_AIM OF THE TASK_
Where the records below show a line containing "ATOM 24 O O", start copying; end with the line containing "ATOM 37 C CA", and copy it too.

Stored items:
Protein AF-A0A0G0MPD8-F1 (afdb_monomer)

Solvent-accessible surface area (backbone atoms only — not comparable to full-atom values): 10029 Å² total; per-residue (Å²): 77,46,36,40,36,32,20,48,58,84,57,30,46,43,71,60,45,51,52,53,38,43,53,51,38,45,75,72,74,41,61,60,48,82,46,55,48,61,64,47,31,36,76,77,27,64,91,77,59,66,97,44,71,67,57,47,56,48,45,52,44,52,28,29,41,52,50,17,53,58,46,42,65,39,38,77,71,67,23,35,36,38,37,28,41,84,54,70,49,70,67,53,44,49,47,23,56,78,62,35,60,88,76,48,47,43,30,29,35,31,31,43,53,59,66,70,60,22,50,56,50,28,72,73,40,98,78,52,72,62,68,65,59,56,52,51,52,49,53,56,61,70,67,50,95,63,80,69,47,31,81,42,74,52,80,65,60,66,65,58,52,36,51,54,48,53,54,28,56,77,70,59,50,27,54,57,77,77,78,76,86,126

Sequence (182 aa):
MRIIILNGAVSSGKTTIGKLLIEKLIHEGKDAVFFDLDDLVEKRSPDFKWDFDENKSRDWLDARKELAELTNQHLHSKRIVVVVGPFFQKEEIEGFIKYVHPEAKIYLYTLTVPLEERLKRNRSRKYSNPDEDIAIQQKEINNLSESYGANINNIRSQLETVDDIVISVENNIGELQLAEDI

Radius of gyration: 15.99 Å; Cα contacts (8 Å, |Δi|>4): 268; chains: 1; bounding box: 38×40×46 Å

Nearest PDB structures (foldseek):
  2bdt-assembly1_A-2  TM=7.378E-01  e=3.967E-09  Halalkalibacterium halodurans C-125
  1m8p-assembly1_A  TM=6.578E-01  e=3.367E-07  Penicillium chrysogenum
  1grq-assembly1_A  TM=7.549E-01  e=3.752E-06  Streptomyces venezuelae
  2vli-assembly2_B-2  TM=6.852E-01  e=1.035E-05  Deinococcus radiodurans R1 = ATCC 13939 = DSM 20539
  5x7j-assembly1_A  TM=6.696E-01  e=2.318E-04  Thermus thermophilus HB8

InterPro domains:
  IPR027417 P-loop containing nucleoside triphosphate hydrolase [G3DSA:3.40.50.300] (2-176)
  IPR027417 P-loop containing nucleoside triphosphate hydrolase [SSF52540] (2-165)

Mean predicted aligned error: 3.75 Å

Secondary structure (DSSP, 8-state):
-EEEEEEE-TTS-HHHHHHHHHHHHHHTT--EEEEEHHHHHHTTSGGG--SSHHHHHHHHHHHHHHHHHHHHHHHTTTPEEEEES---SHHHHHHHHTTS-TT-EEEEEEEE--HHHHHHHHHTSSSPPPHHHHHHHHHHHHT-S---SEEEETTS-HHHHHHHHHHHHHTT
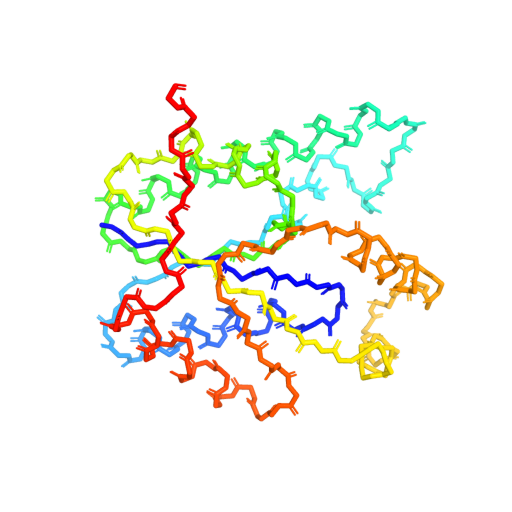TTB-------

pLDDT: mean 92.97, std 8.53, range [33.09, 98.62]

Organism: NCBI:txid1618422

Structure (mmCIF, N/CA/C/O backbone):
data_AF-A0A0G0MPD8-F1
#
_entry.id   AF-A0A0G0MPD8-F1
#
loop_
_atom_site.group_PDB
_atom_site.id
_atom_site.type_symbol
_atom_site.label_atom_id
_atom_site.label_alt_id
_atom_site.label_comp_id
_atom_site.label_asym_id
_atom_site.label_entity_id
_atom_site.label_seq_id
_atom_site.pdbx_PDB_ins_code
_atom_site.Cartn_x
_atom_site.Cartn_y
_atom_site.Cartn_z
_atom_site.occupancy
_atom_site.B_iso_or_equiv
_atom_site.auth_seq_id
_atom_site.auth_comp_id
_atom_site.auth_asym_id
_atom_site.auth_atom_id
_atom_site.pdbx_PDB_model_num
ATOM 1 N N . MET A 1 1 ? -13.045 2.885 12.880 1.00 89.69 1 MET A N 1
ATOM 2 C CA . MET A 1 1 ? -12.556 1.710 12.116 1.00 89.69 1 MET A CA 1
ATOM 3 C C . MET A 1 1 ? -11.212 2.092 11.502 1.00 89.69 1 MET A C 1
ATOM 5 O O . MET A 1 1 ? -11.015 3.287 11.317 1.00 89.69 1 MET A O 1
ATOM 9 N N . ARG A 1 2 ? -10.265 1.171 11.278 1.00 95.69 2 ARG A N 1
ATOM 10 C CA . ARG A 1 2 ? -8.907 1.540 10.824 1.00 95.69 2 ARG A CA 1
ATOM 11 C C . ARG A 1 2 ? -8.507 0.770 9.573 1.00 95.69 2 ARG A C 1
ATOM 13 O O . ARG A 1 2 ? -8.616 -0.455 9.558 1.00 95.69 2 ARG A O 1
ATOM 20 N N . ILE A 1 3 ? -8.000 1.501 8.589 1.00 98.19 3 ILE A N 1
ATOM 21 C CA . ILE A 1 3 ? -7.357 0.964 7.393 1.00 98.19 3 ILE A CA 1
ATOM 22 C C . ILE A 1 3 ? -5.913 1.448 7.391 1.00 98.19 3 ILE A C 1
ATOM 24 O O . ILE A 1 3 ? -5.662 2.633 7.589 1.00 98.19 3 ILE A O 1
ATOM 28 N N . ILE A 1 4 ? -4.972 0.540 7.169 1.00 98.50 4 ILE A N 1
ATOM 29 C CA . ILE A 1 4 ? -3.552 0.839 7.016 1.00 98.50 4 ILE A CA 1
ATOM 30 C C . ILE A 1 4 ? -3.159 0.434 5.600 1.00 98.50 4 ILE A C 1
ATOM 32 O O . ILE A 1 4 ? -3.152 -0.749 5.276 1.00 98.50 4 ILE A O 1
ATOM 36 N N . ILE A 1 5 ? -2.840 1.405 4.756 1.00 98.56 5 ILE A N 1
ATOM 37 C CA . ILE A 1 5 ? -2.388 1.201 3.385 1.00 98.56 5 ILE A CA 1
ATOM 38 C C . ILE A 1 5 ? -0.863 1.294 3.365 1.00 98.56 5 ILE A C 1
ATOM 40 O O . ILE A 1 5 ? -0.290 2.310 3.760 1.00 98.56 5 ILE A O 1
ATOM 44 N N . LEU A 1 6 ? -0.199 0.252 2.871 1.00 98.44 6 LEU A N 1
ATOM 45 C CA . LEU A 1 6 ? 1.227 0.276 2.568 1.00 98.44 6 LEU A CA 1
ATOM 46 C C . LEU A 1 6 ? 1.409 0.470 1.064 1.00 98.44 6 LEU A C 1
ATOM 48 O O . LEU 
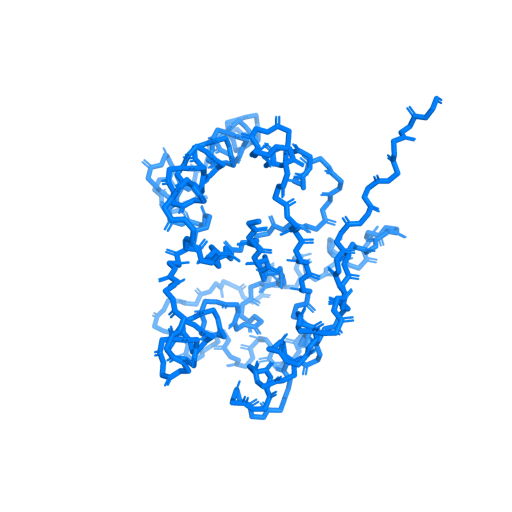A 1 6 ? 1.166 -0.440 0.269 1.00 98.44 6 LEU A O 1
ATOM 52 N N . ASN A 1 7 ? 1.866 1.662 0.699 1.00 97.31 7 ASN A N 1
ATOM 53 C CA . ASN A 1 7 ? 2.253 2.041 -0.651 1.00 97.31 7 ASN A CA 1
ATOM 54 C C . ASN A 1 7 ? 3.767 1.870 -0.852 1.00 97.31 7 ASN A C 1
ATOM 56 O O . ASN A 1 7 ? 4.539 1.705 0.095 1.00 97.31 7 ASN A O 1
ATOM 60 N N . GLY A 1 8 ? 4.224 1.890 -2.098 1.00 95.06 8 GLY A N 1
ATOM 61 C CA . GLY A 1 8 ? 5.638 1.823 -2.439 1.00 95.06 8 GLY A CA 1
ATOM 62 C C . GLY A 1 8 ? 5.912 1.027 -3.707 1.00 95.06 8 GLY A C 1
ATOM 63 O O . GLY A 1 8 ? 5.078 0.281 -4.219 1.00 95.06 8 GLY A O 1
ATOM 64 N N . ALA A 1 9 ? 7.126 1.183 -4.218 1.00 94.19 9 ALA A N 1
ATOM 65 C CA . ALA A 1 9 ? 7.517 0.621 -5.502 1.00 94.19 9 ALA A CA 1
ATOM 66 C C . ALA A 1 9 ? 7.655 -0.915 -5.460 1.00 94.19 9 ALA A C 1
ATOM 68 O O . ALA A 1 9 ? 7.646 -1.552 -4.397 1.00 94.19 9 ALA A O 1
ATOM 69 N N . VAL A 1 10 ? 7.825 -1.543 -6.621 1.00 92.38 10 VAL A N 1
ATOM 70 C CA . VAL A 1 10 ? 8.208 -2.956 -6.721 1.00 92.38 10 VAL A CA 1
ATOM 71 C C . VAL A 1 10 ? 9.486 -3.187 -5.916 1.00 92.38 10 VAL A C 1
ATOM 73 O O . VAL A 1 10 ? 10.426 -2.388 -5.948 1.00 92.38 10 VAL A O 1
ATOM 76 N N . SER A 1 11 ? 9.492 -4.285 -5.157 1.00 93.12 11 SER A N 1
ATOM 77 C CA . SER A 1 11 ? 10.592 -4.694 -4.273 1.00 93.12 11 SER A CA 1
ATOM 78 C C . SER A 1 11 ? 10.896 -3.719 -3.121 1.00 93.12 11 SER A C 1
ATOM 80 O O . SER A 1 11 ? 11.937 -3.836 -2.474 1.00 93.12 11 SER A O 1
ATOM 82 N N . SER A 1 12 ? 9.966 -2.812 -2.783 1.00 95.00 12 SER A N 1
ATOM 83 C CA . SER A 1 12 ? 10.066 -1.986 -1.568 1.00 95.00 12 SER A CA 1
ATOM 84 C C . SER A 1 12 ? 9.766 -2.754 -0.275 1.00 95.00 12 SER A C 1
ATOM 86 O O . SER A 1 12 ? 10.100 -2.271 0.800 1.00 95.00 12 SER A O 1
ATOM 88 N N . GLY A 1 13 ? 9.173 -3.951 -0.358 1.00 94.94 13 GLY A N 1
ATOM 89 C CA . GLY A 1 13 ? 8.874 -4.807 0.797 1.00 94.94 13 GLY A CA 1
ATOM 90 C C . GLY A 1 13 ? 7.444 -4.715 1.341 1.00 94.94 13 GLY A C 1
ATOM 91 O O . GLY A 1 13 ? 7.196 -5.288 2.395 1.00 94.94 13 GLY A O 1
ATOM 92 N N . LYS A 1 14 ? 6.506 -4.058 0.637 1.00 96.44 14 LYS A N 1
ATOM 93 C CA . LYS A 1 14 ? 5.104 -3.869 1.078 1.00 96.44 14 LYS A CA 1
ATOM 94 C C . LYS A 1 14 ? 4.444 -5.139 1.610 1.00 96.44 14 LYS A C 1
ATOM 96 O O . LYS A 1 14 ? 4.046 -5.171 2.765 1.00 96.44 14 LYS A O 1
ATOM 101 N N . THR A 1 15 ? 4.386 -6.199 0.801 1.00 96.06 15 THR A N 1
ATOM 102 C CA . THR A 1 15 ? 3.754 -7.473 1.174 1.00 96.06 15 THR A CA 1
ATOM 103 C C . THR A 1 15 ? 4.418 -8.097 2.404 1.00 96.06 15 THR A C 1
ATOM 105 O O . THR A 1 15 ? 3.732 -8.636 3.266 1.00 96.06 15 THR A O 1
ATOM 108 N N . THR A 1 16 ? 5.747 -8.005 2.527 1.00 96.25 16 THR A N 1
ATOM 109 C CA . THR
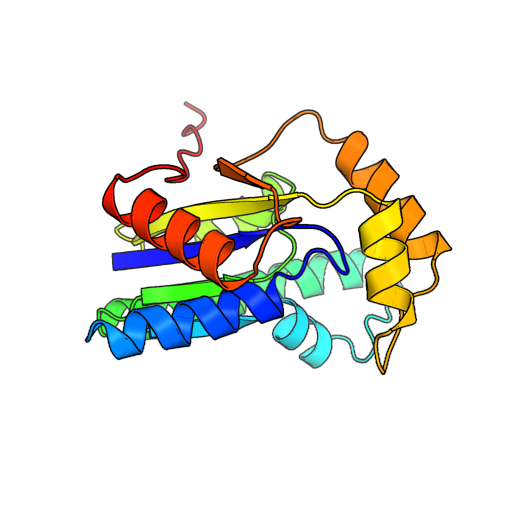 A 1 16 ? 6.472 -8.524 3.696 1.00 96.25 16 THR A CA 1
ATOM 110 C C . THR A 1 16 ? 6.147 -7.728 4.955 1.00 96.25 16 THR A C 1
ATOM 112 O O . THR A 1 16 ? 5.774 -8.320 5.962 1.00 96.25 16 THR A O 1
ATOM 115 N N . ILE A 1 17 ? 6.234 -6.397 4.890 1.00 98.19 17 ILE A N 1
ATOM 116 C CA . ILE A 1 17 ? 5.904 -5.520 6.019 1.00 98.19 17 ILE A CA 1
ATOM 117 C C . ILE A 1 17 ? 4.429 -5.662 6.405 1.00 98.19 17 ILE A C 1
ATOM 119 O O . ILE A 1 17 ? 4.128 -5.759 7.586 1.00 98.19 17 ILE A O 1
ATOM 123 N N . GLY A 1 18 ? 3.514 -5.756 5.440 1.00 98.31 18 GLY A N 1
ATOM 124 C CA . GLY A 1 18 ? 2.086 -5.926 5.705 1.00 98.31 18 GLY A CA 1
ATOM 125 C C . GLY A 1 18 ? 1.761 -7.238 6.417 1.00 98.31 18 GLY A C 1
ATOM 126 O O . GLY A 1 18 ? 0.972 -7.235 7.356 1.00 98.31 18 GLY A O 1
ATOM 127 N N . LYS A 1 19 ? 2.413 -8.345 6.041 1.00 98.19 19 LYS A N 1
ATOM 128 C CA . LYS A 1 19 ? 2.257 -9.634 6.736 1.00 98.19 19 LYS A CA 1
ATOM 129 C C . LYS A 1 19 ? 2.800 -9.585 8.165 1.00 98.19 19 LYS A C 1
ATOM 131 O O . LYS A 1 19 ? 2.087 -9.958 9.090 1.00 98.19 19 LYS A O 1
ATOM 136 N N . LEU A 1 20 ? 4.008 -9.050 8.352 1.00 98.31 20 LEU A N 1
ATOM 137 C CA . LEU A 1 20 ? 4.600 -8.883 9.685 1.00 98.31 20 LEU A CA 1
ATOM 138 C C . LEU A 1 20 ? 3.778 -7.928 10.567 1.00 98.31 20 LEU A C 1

_TASK OUTPUT_
ATOM 24 O O . ILE A 1 3 ? -5.662 2.633 7.589 1.00 98.19 3 ILE A O 1
ATOM 28 N N . ILE A 1 4 ? -4.972 0.540 7.169 1.00 98.50 4 ILE A N 1
ATOM 29 C CA . ILE A 1 4 ? -3.552 0.839 7.016 1.00 98.50 4 ILE A CA 1
ATOM 30 C C . ILE A 1 4 ? -3.159 0.434 5.600 1.00 98.50 4 ILE A C 1
ATOM 32 O O . ILE A 1 4 ? -3.152 -0.749 5.276 1.00 98.50 4 ILE A O 1
ATOM 36 N N . ILE A 1 5 ? -2.840 1.405 4.756 1.00 98.56 5 ILE A N 1
ATOM 37 C CA . ILE A 1 5 ? -2.388 1.201 3.385 1.00 98.56 5 ILE A CA 1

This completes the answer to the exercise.